Unlike Ruf-Steensgard, our algorithm is compositional: any class loaded after a partial analysis of a snapshot of the program is also analysed for conformance (i.e. that no execution of any method of this class could infringe the pointer-direction invariants) and incorporated into the system. Support for dynamic class loading is achieved by presuming fields and method parameters to be OL rather than L (unless proven otherwise). Consequently, our analysis deems only those objects that do not escape their allocating method (and thus are stack allocatable) to be L. Our current conformance check is very simple: we accept the class as conforming if and only if its method contexts are identical to those of the class that it over-rides (if any).

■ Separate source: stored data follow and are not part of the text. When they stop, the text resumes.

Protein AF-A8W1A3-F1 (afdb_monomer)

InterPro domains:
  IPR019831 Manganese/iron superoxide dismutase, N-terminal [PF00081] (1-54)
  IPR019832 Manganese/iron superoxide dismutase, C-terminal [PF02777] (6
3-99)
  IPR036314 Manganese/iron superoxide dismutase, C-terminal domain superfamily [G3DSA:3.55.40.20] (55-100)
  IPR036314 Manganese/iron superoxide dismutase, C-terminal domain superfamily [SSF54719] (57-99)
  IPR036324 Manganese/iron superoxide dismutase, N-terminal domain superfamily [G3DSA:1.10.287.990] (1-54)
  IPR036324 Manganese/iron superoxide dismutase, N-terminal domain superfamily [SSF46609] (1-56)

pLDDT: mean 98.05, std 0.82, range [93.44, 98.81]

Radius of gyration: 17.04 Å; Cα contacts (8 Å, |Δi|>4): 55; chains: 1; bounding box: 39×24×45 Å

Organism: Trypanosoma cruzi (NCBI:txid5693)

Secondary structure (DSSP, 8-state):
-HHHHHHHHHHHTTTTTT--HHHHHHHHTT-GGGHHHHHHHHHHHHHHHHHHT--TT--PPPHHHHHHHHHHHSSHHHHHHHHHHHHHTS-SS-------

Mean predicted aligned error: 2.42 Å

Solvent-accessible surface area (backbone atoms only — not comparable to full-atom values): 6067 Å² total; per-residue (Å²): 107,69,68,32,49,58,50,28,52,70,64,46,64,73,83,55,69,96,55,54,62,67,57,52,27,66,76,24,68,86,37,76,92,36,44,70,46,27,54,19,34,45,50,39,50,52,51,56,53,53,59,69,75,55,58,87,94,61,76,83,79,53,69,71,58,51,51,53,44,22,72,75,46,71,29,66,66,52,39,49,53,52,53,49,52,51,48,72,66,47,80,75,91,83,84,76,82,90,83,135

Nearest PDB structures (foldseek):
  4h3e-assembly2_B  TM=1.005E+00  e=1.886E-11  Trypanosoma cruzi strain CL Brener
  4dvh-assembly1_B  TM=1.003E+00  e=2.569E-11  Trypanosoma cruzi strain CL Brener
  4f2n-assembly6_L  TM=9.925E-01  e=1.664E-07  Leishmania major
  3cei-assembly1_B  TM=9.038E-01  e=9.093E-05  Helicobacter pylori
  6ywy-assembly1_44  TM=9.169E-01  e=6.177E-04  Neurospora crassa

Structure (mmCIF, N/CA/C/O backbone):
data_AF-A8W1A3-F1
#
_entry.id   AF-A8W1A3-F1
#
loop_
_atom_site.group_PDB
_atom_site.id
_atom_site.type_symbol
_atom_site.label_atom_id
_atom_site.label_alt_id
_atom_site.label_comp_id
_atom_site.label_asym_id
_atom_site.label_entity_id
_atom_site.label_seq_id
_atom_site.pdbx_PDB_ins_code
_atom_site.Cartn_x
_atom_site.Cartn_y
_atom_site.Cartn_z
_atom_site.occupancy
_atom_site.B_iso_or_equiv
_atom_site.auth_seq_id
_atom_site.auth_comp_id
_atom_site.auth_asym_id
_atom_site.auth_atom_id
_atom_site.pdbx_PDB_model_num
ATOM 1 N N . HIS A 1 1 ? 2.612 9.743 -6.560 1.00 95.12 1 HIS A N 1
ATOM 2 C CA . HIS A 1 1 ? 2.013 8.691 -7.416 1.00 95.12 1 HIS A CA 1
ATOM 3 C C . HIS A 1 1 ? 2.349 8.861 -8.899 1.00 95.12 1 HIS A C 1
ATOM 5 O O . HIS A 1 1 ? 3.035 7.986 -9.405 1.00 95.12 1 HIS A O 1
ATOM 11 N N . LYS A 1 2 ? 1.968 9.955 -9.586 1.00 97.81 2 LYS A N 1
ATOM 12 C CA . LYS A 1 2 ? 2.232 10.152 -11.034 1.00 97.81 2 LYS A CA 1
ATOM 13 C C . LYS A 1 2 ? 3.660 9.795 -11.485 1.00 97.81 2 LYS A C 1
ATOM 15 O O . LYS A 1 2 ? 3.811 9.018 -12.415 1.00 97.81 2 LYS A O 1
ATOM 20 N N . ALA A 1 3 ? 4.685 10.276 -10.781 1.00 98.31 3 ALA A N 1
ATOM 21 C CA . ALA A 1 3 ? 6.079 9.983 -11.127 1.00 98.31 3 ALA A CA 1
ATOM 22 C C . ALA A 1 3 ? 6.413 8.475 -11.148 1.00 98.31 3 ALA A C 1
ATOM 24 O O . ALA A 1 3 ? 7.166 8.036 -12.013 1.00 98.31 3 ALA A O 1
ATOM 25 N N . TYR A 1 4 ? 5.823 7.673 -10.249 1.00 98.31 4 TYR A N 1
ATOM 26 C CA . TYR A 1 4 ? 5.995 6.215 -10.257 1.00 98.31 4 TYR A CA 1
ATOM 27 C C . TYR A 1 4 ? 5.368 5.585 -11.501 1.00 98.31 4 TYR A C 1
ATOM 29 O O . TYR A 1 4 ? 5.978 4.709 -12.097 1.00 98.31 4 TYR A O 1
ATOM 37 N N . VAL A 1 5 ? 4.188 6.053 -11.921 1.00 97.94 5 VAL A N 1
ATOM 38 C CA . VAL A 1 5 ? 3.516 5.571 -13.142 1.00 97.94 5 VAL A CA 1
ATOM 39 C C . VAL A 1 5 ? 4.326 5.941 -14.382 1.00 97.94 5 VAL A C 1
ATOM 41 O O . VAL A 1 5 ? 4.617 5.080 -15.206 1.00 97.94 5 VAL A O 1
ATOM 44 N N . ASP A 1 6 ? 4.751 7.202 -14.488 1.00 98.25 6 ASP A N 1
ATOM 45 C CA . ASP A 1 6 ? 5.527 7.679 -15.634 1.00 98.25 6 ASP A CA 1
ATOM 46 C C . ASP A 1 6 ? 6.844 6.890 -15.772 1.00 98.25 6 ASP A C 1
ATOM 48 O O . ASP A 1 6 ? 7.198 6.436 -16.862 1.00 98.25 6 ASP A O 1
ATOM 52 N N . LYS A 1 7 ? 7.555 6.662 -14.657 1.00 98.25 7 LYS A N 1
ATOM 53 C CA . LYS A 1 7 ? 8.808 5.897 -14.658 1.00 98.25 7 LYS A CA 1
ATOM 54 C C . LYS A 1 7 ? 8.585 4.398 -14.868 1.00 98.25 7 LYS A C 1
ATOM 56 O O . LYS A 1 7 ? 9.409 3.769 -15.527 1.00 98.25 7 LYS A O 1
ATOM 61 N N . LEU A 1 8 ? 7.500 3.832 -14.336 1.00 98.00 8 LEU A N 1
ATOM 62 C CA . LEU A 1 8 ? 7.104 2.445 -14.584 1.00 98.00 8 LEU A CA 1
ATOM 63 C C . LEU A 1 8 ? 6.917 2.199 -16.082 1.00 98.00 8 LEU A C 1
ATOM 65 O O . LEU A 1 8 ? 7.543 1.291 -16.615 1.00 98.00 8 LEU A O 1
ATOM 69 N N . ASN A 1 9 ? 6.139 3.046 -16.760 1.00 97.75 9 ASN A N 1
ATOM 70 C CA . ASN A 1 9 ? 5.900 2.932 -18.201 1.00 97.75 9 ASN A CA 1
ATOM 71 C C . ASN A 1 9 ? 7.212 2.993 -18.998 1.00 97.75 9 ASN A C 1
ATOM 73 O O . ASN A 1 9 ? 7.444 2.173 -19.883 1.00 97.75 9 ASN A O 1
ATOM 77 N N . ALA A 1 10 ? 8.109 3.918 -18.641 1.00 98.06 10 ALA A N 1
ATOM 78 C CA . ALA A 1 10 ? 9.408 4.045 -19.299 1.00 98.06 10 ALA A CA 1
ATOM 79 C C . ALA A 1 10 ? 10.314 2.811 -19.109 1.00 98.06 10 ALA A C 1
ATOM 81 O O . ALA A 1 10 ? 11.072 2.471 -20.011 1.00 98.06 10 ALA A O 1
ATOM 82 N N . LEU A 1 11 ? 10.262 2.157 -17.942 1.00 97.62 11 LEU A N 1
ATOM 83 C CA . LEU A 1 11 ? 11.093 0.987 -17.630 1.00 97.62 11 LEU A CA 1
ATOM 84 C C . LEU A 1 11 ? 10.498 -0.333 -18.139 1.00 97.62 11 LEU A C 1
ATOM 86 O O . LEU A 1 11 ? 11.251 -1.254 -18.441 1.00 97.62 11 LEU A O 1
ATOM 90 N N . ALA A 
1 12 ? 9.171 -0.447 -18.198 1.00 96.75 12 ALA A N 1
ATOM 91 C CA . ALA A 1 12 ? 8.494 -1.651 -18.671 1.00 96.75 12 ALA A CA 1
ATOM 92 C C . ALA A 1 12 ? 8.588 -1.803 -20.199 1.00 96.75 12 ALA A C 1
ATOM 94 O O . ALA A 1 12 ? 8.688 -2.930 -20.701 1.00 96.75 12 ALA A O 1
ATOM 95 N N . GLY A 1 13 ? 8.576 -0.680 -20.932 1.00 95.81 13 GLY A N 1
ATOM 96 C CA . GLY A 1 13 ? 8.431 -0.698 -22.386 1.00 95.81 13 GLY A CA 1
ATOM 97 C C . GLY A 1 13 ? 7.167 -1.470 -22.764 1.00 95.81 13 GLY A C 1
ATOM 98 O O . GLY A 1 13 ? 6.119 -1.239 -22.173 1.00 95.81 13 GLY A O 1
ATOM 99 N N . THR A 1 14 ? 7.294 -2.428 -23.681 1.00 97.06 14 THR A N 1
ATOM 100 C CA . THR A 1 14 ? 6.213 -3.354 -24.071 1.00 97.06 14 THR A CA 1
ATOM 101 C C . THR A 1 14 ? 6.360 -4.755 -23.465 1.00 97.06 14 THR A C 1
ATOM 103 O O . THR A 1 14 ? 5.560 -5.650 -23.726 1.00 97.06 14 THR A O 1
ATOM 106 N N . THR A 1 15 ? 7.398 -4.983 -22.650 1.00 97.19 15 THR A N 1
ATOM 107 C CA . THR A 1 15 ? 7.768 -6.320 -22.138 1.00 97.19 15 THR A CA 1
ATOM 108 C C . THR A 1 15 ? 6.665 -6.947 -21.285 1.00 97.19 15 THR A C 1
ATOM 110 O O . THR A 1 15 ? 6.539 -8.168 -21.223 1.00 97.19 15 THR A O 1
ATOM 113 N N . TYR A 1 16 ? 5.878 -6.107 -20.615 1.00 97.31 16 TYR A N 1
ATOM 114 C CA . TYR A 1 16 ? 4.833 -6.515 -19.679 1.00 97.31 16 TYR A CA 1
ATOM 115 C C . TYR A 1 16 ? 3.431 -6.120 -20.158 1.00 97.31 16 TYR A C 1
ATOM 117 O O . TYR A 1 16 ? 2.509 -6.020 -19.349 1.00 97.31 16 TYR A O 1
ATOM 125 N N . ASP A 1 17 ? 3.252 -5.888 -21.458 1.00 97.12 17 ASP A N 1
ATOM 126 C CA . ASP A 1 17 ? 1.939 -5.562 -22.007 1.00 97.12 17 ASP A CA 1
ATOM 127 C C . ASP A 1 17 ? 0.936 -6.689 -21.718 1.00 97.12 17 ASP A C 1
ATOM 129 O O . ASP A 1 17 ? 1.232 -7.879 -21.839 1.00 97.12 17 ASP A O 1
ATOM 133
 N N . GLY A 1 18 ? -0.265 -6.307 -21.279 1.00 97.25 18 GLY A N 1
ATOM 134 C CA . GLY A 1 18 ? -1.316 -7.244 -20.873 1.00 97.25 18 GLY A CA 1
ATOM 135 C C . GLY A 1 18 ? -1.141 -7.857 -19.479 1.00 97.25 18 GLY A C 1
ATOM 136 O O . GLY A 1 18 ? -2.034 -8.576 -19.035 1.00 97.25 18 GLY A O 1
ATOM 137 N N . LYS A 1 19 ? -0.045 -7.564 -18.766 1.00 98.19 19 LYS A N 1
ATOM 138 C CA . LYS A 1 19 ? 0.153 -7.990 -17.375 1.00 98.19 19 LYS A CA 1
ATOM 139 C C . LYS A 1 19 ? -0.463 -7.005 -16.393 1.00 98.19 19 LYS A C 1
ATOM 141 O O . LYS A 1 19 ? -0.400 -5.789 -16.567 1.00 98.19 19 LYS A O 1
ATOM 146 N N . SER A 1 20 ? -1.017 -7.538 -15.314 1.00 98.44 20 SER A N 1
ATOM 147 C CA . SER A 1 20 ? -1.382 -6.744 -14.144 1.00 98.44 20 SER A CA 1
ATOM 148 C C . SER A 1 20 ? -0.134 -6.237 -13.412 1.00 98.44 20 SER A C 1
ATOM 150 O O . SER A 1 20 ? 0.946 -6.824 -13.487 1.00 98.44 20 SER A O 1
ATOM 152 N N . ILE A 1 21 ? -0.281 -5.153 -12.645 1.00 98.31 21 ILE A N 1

| Our analysis is context-sensitive: a method invoked with one parameter may allocate in the thread's OL heaplet and with a different parameter in the shared heap. Thus, the end-product of our analysis is a list of methods to be specialised and allocation sites to be patched. Note that it is insufficient simply to compare the locality of the formal and actual parameters to a method call. For example, consider the fragment adjoining and suppose an OL actual parameter t to a method foo has a field f that may hold a reference to a static. It is important that wherever foo passes f to any further method bar it also propagates the fact that f is G rather than OL. |
Thing t = new Thing();
t.f = Mumble.g; //g is global
foo(t);
void foo (Thing t) {
bar(t.f);
}
|
Specialisation has consequences for a class' constant pool and its vtable. Both are of a fixed size, determined at class load time, but our specialisations increase the size of the pool and add further entries to the vtable. To accommodate this, we provide a second, shadow constant pool that is only used by our specialisations. Note that the shadow constant pool is guaranteed to be fully resolved. Calls to specialised methods are also handled through a shadow vtable. The cost of specialisation is thus an increase in space. Currently, we also require extra indirections for method calls but planned compiler modifications will remove these.

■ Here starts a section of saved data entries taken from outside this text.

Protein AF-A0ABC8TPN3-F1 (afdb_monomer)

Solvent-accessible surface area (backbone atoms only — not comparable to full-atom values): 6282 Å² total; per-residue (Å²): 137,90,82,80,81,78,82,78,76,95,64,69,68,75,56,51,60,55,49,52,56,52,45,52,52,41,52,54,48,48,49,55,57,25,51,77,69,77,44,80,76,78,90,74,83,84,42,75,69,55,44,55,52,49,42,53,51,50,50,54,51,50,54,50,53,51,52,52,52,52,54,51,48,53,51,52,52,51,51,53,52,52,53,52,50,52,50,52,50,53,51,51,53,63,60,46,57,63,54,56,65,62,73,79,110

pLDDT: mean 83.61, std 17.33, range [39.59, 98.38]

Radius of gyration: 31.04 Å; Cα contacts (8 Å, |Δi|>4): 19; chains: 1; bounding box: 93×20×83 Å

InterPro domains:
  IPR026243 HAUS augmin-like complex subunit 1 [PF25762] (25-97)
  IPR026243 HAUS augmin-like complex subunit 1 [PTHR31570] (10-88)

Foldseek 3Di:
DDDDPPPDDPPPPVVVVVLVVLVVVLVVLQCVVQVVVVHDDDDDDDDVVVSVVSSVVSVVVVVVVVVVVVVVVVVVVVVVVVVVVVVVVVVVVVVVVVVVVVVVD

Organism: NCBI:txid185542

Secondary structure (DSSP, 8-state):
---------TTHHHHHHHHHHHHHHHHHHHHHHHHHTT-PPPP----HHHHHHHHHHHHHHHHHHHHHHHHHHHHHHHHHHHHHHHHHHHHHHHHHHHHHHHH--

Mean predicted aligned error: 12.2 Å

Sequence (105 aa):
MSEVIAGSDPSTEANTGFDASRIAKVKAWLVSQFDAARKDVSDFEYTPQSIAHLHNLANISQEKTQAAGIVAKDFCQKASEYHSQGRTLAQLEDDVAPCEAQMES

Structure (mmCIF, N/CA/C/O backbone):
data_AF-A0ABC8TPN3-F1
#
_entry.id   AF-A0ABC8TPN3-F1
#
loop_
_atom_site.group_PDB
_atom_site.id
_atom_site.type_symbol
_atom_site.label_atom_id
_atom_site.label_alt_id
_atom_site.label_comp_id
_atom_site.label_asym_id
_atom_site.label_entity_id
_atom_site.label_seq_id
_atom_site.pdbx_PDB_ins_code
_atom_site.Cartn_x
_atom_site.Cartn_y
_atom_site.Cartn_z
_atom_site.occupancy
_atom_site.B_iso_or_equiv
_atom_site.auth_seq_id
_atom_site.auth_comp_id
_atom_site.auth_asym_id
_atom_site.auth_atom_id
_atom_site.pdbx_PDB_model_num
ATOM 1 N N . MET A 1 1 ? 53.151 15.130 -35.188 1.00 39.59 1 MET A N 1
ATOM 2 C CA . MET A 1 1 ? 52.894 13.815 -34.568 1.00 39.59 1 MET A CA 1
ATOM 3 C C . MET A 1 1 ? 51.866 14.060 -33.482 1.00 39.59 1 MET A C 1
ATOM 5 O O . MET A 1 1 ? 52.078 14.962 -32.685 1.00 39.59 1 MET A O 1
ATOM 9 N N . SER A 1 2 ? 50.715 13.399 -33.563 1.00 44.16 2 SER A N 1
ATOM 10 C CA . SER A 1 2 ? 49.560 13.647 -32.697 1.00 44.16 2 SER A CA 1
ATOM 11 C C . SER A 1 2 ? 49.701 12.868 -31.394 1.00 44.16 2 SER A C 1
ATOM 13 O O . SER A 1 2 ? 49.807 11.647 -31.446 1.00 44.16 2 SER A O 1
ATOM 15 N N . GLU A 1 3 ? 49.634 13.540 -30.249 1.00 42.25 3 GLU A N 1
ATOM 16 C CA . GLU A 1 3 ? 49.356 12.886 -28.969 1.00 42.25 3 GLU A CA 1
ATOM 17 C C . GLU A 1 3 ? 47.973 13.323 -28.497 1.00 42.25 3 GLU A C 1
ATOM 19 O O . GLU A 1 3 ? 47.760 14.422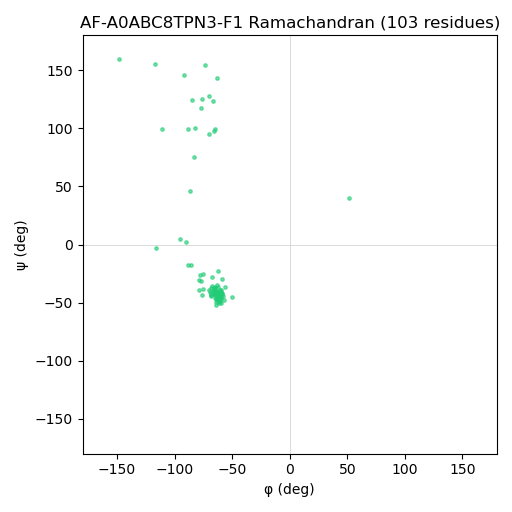 -27.989 1.00 42.25 3 GLU A O 1
ATOM 24 N N . VAL A 1 4 ? 47.008 12.441 -28.740 1.00 49.50 4 VAL A N 1
ATOM 25 C CA . VAL A 1 4 ? 45.692 12.468 -28.112 1.00 49.50 4 VAL A CA 1
ATOM 26 C C . VAL A 1 4 ? 45.830 11.797 -26.749 1.00 49.50 4 VAL A C 1
ATOM 28 O O . VAL A 1 4 ? 45.872 10.574 -26.643 1.00 49.50 4 VAL A O 1
ATOM 31 N N . ILE A 1 5 ? 45.932 12.596 -25.691 1.00 46.31 5 ILE A N 1
ATOM 32 C CA . ILE A 1 5 ? 45.746 12.102 -24.325 1.00 46.31 5 ILE A CA 1
ATOM 33 C C . ILE A 1 5 ? 44.262 11.770 -24.136 1.00 46.31 5 ILE A C 1
ATOM 35 O O . ILE A 1 5 ? 43.430 12.635 -23.871 1.00 46.31 5 ILE A O 1
ATOM 39 N N . ALA A 1 6 ? 43.927 10.496 -24.336 1.00 55.56 6 ALA A N 1
ATOM 40 C CA . ALA A 1 6 ? 42.639 9.929 -23.979 1.00 55.56 6 ALA A CA 1
ATOM 41 C C . ALA A 1 6 ? 42.498 9.956 -22.449 1.00 55.56 6 ALA A C 1
ATOM 43 O O . ALA A 1 6 ? 43.027 9.099 -21.742 1.00 55.56 6 ALA A O 1
ATOM 44 N N . GLY A 1 7 ? 41.805 10.975 -21.941 1.00 42.78 7 GLY A N 1
ATOM 45 C CA . GLY A 1 7 ? 41.304 10.997 -20.574 1.00 42.78 7 GLY A CA 1
ATOM 46 C C . GLY A 1 7 ? 40.259 9.897 -20.407 1.00 42.78 7 GLY A C 1
ATOM 47 O O . GLY A 1 7 ? 39.116 10.057 -20.822 1.00 42.78 7 GLY A O 1
ATOM 48 N N . SER A 1 8 ? 40.670 8.766 -19.839 1.00 49.66 8 SER A N 1
ATOM 49 C CA . SER A 1 8 ? 39.767 7.731 -19.345 1.00 49.66 8 SER A CA 1
ATOM 50 C C . SER A 1 8 ? 39.413 8.071 -17.899 1.00 49.66 8 SER A C 1
ATOM 52 O O . SER A 1 8 ? 40.202 7.807 -16.994 1.00 49.66 8 SER A O 1
ATOM 54 N N . ASP A 1 9 ? 38.243 8.671 -17.687 1.00 46.19 9 ASP A N 1
ATOM 55 C CA . ASP A 1 9 ? 37.660 8.870 -16.356 1.00 46.19 9 ASP A CA 1
ATOM 56 C C . ASP A 1 9 ? 37.278 7.511 -15.728 1.00 46.19 9 ASP A C 1
ATOM 58 O O . ASP A 1 9 ? 36.472 6.777 -16.306 1.00 46.19 9 ASP A O 1
ATOM 62 N N . PRO A 1 10 ? 37.783 7.146 -14.535 1.00 49.50 10 PRO A N 1
ATOM 63 C CA . PRO A 1 10 ? 37.472 5.878 -13.872 1.00 49.50 10 PRO A CA 1
ATOM 64 C C . PRO A 1 10 ? 36.192 5.959 -13.013 1.00 49.50 10 PRO A C 1
ATOM 66 O O . PRO A 1 10 ? 36.189 5.533 -11.860 1.00 49.50 10 PRO A O 1
ATOM 69 N N . SER A 1 11 ? 35.099 6.535 -13.530 1.00 48.81 11 SER A N 1
ATOM 70 C CA . SER A 1 11 ? 33.880 6.792 -12.728 1.00 48.81 11 SER A CA 1
ATOM 71 C C . SER A 1 11 ? 32.621 6.033 -13.176 1.00 48.81 11 SER A C 1
ATOM 73 O O . SER A 1 11 ? 31.580 6.107 -12.525 1.00 48.81 11 SER A O 1
ATOM 75 N N . THR A 1 12 ? 32.682 5.257 -14.259 1.00 52.34 12 THR A N 1
ATOM 76 C CA . THR A 1 12 ? 31.472 4.646 -14.836 1.00 52.34 12 THR A CA 1
ATOM 77 C C . THR A 1 12 ? 30.974 3.409 -14.076 1.00 52.34 12 THR A C 1
ATOM 79 O O . THR A 1 12 ? 29.775 3.149 -14.080 1.00 52.34 12 THR A O 1
ATOM 82 N N . GLU A 1 13 ? 31.822 2.661 -13.363 1.00 51.53 13 GLU A N 1
ATOM 83 C CA . GLU A 1 13 ? 31.388 1.381 -12.771 1.00 51.53 13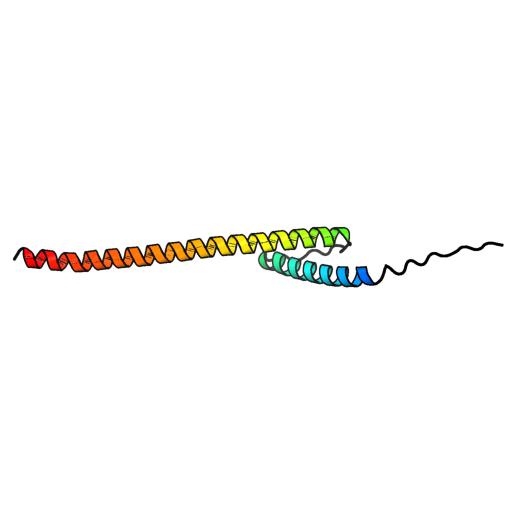 GLU A CA 1
ATOM 84 C C . GLU A 1 13 ? 30.570 1.533 -11.477 1.00 51.53 13 GLU A C 1
ATOM 86 O O . GLU A 1 13 ? 29.560 0.850 -11.306 1.00 51.53 13 GLU A O 1
ATOM 91 N N . ALA A 1 14 ? 30.920 2.475 -10.595 1.00 52.84 14 ALA A N 1
ATOM 92 C CA . ALA A 1 14 ? 30.257 2.620 -9.292 1.00 52.84 14 ALA A CA 1
ATOM 93 C C . ALA A 1 14 ? 28.790 3.087 -9.392 1.00 52.84 14 ALA A C 1
ATOM 95 O O . ALA A 1 14 ? 27.967 2.744 -8.542 1.00 52.84 14 ALA A O 1
ATOM 96 N N . ASN A 1 15 ? 28.441 3.837 -10.442 1.00 59.06 15 ASN A N 1
ATOM 97 C CA . ASN A 1 15 ? 27.091 4.378 -10.619 1.00 59.06 15 ASN A CA 1
ATOM 98 C C . ASN A 1 15 ? 26.104 3.321 -11.160 1.00 59.06 15 ASN A C 1
ATOM 100 O O . ASN A 1 15 ? 24.928 3.309 -10.800 1.00 59.06 15 ASN A O 1
ATOM 104 N N . THR A 1 16 ? 26.592 2.366 -11.962 1.00 62.06 16 THR A N 1
ATOM 105 C CA . THR A 1 16 ? 25.748 1.324 -12.578 1.00 62.06 16 THR A CA 1
ATOM 106 C C . THR A 1 16 ? 25.169 0.330 -11.568 1.00 62.06 16 THR A C 1
ATOM 108 O O . THR A 1 16 ? 24.006 -0.057 -11.684 1.00 62.06 16 THR A O 1
ATOM 111 N N . GLY A 1 17 ? 25.934 -0.0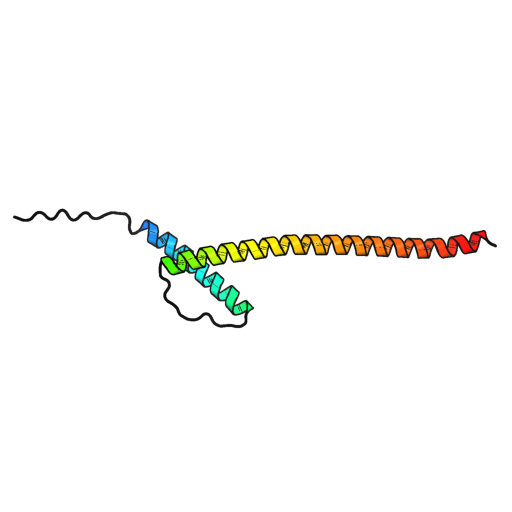49 -10.537 1.00 64.75 17 GLY A N 1
ATOM 112 C CA . GLY A 1 17 ? 25.462 -0.961 -9.486 1.00 64.75 17 GLY A CA 1
ATOM 113 C C . GLY A 1 17 ? 24.358 -0.353 -8.612 1.00 64.75 17 GLY A C 1
ATOM 114 O O . GLY A 1 17 ? 23.404 -1.037 -8.219 1.00 64.75 17 GLY A O 1
ATOM 115 N N . PHE A 1 18 ? 24.448 0.955 -8.355 1.00 67.62 18 PHE A N 1
ATOM 116 C CA . PHE A 1 18 ? 23.411 1.703 -7.648 1.00 67.62 18 PHE A CA 1
ATOM 117 C C . PHE A 1 18 ? 22.131 1.810 -8.488 1.00 67.62 18 PHE A C 1
ATOM 119 O O . PHE A 1 18 ? 21.033 1.559 -7.981 1.00 67.62 18 PHE A O 1
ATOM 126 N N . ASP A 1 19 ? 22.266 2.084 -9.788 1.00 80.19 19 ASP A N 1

Finally, there is a trade-off between performing analysis earlier or later. Analysis is performed by a background thread. The sooner analysis is complete, the fewer objects that turn out to be thread-local are allocated in the shared heap. On the other hand, the later the analysis is performed, the more complete is our information (as more classes have been loaded and analysed). Thus fewer objects have to be allocated conservatively as thread-escaping. A closed system faces none of these issues as it has complete knowledge of all classes; no L objects need be allocated in the shared heap in a closed system.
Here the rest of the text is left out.